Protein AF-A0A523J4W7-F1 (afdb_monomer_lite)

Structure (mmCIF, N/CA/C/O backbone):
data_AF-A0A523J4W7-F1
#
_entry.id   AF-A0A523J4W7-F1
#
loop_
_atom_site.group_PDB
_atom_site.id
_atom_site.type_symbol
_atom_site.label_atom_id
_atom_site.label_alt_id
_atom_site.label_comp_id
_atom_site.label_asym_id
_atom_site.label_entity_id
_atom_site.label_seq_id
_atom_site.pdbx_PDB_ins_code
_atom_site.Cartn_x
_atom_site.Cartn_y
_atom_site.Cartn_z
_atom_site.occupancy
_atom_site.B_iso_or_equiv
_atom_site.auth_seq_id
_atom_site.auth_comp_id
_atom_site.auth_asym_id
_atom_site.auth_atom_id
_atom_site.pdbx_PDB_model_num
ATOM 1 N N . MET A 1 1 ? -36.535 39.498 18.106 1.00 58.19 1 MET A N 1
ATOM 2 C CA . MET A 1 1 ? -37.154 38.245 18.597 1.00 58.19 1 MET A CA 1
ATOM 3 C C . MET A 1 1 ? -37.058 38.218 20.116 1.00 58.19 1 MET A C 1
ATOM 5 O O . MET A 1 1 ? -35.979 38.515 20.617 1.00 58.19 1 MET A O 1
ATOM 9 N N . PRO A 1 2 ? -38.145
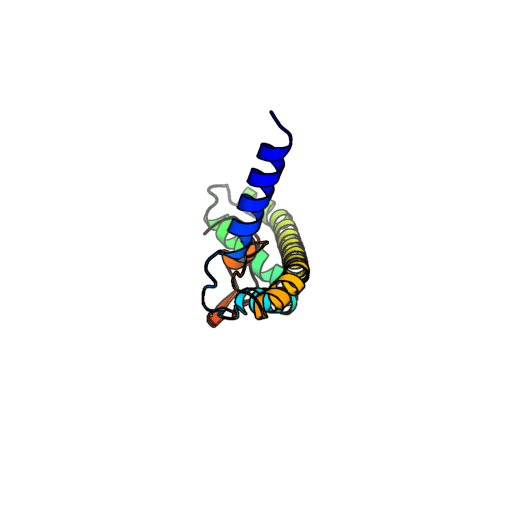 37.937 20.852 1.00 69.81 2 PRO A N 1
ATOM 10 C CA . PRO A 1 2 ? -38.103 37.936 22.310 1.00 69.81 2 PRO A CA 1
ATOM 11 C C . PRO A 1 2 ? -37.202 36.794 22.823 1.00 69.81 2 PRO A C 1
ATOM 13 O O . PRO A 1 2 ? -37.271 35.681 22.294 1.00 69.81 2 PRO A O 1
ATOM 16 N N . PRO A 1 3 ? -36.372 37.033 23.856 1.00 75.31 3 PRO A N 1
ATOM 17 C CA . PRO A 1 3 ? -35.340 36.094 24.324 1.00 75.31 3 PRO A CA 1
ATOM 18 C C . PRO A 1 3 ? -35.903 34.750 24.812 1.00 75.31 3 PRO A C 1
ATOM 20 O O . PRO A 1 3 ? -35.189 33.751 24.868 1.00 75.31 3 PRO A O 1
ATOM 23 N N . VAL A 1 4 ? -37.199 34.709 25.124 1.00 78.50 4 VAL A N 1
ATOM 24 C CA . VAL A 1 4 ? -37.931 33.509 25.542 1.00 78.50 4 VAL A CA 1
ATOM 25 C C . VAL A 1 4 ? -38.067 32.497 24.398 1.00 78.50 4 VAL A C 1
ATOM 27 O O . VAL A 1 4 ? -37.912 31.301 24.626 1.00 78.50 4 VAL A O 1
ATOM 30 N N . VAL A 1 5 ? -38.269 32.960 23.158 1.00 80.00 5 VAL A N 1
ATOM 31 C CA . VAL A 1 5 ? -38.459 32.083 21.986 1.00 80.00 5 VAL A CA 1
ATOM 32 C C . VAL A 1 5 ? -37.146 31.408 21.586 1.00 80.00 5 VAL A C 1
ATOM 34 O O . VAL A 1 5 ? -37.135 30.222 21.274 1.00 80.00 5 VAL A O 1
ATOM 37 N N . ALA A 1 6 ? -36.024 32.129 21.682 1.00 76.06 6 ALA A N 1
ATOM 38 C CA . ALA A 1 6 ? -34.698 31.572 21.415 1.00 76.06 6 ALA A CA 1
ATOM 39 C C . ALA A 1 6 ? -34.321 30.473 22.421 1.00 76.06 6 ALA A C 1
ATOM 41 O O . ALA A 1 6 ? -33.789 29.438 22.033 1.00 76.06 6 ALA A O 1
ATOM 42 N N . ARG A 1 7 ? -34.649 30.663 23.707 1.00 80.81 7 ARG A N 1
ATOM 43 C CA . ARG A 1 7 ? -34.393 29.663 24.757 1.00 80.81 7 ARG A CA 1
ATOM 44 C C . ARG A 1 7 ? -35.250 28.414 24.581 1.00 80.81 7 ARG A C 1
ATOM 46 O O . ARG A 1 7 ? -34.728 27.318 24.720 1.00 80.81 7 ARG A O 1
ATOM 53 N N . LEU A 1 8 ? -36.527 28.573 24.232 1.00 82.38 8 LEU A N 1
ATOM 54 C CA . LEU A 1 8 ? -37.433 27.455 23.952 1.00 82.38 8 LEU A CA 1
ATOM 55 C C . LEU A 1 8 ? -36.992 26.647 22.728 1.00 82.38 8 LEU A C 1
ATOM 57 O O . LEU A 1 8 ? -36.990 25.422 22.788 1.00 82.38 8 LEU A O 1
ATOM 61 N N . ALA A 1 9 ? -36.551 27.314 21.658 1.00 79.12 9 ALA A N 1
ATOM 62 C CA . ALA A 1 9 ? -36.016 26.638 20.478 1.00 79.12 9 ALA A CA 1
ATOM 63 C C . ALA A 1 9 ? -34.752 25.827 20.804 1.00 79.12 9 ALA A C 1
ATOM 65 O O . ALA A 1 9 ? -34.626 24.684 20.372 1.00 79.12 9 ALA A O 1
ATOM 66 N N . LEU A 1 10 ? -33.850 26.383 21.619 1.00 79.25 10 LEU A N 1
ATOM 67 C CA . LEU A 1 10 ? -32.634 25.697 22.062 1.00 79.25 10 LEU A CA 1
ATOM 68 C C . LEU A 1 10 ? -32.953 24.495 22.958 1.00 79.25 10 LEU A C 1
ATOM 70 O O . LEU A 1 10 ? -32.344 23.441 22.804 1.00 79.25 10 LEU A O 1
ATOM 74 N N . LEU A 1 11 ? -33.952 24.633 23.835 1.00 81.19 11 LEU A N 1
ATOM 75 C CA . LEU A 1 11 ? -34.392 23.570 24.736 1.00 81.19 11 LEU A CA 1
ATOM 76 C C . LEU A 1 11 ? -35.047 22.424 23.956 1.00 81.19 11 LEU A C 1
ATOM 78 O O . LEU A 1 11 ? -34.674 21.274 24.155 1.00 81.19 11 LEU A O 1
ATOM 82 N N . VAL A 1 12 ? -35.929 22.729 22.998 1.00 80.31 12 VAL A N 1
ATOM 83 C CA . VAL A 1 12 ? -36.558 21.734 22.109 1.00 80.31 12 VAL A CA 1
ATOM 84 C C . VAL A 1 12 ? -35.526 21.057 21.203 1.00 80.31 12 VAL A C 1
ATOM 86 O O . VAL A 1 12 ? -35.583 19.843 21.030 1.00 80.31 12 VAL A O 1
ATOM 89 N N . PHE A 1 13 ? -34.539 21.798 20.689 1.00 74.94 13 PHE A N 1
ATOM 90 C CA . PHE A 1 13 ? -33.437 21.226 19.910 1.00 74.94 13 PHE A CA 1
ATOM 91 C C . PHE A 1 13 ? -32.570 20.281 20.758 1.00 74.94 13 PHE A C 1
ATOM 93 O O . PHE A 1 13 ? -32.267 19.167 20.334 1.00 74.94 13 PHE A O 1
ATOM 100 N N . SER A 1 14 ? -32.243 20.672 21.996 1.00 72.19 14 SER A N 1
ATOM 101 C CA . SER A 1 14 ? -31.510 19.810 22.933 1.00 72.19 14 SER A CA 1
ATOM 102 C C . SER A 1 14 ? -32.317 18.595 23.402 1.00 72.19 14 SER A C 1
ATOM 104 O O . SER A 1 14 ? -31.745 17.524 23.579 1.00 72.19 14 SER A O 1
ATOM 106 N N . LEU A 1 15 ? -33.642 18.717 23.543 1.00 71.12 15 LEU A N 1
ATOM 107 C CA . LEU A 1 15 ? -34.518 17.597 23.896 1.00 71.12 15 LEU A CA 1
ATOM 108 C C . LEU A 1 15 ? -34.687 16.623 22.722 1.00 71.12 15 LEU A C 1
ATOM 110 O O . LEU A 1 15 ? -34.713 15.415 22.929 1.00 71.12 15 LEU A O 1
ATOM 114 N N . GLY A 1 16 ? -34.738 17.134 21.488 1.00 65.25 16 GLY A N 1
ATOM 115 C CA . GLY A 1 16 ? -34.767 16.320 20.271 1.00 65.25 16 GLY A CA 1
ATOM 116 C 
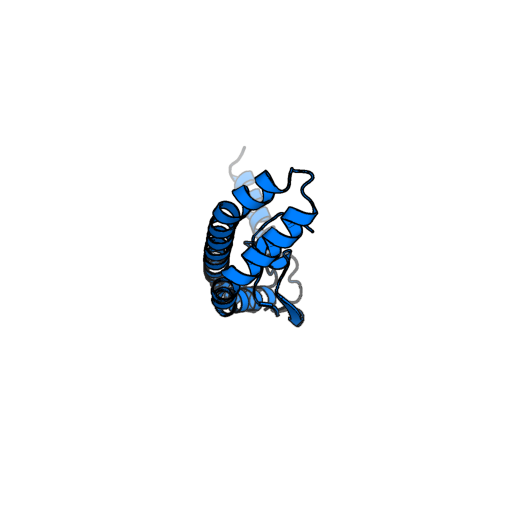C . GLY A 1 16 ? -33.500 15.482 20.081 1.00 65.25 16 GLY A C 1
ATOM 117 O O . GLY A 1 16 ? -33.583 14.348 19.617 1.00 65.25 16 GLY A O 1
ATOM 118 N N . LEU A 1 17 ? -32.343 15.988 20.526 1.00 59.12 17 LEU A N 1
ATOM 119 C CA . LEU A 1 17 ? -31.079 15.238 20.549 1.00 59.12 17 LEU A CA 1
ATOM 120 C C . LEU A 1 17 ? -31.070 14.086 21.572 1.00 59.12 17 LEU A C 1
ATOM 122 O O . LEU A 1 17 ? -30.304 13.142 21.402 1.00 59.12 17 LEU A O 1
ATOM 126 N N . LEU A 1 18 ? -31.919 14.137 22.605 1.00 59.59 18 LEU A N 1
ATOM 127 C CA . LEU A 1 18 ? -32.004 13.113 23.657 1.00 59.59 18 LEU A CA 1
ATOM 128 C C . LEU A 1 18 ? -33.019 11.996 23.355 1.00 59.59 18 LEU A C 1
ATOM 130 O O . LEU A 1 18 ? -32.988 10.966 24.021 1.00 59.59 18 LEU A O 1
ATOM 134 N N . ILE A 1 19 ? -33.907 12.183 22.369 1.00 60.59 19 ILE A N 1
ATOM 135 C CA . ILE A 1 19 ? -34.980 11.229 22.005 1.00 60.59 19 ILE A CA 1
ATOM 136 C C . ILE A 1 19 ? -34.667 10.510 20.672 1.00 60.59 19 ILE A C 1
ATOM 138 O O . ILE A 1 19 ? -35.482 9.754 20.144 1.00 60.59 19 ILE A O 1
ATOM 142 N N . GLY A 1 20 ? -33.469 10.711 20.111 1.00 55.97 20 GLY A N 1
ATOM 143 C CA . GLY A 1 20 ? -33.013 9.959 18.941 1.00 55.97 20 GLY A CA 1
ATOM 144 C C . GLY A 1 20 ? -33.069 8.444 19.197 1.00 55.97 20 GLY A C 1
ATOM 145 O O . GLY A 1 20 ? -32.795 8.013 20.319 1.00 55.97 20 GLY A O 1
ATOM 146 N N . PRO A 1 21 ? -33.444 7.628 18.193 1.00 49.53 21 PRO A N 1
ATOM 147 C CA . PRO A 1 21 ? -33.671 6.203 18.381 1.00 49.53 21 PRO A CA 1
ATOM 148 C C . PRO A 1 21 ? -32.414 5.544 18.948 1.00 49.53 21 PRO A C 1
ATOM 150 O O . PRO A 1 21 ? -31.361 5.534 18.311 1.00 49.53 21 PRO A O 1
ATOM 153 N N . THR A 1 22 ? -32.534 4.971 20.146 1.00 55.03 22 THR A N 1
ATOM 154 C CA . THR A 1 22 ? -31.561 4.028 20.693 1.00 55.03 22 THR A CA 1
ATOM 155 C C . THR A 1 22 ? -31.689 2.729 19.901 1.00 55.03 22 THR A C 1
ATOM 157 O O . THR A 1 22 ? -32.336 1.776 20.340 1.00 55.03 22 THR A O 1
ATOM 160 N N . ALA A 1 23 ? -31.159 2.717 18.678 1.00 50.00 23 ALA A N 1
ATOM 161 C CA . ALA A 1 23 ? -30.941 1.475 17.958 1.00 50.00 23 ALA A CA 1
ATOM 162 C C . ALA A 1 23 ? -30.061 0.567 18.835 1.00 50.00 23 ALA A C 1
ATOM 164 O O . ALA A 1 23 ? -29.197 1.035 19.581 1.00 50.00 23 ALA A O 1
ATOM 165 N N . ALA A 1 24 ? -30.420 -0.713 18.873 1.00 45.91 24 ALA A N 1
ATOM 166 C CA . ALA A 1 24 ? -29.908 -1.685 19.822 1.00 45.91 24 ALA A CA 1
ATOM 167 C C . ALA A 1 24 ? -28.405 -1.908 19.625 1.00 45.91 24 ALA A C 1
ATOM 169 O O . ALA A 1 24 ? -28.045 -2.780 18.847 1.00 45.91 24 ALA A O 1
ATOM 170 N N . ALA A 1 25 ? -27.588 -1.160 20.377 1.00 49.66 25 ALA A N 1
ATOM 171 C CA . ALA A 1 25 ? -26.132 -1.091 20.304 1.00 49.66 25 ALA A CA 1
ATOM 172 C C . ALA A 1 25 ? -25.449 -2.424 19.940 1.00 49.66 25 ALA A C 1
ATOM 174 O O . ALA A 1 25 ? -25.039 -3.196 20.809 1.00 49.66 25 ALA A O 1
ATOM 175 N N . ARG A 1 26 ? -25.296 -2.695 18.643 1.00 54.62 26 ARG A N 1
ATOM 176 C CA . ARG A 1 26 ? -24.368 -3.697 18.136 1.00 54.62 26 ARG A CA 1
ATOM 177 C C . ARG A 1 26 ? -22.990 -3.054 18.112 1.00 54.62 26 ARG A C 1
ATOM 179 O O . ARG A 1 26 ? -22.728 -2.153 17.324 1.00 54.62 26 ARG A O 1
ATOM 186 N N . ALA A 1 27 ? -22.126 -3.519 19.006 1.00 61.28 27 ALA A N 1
--- --- ---
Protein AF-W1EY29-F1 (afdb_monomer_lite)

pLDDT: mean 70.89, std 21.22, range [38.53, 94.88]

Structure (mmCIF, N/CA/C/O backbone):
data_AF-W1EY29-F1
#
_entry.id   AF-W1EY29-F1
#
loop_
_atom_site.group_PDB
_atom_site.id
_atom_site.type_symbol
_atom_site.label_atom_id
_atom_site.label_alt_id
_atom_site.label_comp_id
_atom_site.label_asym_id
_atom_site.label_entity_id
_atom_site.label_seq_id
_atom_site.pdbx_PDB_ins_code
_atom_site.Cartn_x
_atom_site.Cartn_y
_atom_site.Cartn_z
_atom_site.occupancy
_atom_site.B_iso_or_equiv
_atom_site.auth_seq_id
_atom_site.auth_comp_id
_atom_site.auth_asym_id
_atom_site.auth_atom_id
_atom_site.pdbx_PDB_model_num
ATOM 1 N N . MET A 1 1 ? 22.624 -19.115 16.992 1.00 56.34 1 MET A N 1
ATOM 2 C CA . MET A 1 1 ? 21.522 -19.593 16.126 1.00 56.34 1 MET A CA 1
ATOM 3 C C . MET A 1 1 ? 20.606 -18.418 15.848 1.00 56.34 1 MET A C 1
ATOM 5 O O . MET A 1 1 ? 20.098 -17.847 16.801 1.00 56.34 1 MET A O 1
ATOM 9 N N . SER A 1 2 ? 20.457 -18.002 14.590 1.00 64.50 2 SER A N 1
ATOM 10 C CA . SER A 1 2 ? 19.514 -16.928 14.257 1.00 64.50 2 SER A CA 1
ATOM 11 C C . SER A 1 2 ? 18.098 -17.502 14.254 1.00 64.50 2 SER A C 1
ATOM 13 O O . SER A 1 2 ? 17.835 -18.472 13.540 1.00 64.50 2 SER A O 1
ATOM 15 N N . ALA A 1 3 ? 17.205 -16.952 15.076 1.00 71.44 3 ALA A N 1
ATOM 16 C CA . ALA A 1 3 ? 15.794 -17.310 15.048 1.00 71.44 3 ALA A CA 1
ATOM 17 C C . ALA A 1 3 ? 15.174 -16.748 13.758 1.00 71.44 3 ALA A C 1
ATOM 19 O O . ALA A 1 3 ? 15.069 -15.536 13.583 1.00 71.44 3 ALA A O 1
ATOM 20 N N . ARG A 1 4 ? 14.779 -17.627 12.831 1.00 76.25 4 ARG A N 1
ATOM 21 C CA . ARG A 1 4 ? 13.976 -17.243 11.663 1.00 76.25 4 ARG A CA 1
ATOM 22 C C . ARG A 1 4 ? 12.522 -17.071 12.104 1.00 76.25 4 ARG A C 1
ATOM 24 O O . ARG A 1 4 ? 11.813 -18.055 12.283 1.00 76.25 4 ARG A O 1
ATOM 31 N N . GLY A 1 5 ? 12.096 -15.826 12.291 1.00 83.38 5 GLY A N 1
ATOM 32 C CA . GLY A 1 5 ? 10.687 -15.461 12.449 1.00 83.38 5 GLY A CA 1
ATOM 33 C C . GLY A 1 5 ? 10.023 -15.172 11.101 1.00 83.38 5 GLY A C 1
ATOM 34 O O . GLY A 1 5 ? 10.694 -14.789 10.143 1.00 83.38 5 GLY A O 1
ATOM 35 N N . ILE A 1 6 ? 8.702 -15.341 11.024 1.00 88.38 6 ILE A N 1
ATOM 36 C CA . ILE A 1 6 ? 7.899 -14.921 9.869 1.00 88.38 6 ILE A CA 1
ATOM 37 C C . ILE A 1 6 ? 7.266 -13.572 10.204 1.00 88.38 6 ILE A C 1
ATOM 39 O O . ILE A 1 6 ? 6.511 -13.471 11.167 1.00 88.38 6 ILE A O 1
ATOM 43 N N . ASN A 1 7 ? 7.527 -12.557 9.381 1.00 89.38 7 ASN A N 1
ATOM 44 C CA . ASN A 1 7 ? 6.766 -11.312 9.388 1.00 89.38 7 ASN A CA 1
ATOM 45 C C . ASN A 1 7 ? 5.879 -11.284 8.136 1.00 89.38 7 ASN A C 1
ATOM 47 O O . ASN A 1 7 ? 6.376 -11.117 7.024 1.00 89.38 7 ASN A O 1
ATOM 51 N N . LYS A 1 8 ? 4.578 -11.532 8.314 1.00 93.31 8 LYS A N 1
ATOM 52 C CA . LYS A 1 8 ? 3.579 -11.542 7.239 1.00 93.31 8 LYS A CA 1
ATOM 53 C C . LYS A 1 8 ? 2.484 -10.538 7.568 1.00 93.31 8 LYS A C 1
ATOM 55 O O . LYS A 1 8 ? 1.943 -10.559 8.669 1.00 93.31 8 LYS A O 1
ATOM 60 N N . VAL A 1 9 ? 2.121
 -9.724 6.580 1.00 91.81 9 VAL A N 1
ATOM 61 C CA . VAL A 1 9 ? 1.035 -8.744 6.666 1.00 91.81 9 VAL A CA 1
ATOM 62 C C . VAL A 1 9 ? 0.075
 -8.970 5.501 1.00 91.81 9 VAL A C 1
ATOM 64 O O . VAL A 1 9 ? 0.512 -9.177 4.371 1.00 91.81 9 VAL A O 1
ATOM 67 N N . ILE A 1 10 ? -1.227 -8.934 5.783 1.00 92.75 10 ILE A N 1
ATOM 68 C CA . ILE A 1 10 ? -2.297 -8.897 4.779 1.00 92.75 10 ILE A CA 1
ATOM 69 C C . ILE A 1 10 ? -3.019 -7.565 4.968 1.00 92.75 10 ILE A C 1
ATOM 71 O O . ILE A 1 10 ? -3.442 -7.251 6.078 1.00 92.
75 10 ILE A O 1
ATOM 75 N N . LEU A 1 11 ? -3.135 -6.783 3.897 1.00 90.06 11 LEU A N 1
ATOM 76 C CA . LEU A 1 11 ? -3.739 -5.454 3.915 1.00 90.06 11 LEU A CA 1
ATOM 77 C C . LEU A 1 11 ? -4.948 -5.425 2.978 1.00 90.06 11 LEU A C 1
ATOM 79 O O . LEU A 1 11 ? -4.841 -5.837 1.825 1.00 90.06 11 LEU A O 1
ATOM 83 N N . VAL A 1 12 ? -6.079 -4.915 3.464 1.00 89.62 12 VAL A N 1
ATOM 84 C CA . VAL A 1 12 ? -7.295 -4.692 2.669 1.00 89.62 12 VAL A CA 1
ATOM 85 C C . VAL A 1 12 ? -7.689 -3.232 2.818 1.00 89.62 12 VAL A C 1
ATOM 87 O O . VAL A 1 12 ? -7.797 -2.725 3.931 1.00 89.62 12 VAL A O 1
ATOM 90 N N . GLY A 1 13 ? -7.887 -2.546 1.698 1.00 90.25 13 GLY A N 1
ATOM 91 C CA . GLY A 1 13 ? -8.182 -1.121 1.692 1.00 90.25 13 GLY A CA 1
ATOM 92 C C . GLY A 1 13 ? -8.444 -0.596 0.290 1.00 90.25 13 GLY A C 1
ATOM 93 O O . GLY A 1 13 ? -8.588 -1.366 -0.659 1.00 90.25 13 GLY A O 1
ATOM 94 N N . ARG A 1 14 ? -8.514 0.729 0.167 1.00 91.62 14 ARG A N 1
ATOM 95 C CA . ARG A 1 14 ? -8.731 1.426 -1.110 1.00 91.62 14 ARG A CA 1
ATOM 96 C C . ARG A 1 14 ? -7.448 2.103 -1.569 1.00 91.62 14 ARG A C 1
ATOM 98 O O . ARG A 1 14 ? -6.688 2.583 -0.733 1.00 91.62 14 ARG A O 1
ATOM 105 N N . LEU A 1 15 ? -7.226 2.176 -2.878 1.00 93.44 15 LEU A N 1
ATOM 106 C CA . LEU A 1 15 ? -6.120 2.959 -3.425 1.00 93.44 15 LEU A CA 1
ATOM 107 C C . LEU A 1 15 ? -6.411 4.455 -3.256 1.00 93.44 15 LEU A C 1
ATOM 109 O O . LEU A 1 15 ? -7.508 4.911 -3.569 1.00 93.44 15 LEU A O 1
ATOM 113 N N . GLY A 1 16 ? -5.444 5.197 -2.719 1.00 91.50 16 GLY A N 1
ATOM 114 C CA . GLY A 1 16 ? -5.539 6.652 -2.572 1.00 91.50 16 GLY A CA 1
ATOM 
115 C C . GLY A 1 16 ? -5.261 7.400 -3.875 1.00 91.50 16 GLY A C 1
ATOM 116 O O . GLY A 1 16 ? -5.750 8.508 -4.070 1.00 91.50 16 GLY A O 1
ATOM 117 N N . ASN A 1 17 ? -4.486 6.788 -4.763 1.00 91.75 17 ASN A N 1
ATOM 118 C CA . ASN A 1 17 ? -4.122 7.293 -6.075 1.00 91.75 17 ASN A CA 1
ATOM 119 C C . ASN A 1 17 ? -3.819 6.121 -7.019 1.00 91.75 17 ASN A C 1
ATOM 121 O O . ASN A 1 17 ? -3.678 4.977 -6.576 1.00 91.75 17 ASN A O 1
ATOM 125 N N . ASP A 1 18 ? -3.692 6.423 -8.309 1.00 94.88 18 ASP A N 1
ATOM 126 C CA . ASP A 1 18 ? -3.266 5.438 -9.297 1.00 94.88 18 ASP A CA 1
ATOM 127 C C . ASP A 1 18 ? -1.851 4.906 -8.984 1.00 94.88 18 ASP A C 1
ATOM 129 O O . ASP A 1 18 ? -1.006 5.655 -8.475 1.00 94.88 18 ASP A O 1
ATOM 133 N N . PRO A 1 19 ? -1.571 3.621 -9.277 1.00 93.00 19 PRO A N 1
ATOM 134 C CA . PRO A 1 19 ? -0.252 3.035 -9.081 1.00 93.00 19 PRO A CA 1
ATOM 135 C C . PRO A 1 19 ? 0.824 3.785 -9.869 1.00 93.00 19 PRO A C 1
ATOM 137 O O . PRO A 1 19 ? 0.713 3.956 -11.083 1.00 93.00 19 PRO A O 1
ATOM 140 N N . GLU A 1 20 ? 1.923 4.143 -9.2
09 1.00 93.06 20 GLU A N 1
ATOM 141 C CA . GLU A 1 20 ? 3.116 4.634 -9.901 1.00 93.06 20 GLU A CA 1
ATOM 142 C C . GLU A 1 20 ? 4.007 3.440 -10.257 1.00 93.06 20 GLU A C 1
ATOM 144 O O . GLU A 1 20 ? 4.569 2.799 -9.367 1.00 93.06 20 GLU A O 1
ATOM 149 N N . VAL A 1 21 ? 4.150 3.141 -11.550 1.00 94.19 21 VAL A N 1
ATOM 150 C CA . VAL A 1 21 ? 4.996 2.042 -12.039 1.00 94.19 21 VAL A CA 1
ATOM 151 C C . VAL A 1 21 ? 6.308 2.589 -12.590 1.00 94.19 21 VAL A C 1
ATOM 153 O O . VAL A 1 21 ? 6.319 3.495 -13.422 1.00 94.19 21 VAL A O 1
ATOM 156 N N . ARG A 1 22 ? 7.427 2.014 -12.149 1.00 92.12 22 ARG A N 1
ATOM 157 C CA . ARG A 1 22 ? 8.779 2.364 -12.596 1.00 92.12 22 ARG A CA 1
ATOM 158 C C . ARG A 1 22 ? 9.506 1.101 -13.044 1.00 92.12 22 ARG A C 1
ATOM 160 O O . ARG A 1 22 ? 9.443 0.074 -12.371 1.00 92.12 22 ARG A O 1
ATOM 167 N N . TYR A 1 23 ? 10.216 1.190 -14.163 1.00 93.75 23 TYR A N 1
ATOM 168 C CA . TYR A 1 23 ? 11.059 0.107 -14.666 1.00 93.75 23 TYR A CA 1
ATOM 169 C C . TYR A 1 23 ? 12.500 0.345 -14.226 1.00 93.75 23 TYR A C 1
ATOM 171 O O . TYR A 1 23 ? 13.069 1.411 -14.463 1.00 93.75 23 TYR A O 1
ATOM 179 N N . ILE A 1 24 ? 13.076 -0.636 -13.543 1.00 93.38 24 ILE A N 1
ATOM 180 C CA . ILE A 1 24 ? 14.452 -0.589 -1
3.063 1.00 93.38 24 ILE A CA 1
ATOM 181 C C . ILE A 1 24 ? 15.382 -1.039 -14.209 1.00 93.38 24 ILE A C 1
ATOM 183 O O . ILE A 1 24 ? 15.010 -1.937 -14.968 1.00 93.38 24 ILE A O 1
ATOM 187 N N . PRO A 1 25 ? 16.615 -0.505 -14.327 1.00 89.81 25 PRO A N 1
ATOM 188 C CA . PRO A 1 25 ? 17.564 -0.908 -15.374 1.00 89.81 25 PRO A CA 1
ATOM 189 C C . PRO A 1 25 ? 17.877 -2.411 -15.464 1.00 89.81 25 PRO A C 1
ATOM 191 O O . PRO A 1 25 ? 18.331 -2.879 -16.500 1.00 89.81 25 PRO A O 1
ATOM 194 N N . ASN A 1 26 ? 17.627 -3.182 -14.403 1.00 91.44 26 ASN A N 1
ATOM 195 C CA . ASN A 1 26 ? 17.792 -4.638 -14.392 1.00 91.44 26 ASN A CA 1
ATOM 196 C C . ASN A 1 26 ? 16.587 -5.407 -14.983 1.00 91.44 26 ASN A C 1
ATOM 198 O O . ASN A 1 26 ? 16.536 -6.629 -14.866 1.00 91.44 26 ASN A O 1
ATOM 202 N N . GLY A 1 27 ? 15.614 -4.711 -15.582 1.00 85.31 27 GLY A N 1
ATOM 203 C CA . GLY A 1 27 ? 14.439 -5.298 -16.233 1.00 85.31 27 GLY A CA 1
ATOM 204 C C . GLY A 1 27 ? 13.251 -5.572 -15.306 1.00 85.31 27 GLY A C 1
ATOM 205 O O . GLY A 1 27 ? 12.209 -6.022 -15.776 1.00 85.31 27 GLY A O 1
--- --- ---
__Task objective__
Using the material above, transcribe exactly the lines from the line with "ATOM 128 C C" to the line with "ATOM 146 N N"; both count, and nothing else goes in.

__Output below__
ATOM 128 C C . LEU A 1 18 ? -33.019 11.996 23.355 1.00 59.59 18 LEU A C 1
ATOM 130 O O . LEU A 1 18 ? -32.988 10.966 24.021 1.00 59.59 18 LEU A O 1
ATOM 134 N N . ILE A 1 19 ? -33.907 12.183 22.369 1.00 60.59 19 ILE A N 1
ATOM 135 C CA . ILE A 1 19 ? -34.980 11.229 22.005 1.00 60.59 19 ILE A CA 1
ATOM 136 C C . ILE A 1 19 ? -34.667 10.510 20.672 1.00 60.59 19 ILE A C 1
ATOM 138 O O . ILE A 1 19 ? -35.482 9.754 20.144 1.00 60.59 19 ILE A O 1
ATOM 142 N N . GLY A 1 20 ? -33.469 10.711 20.111 1.00 55.97 20 GLY A N 1
ATOM 143 C CA . GLY A 1 20 ? -33.013 9.959 18.941 1.00 55.97 20 GLY A CA 1
ATOM 144 C C . GLY A 1 20 ? -33.069 8.444 19.197 1.00 55.97 20 GLY A C 1
ATOM 145 O O . GLY A 1 20 ? -32.795 8.013 20.319 1.00 55.97 20 GLY A O 1
ATOM 146 N N . PRO A 1 21 ? -33.444 7.628 18.193 1.00 49.53 21 PRO A N 1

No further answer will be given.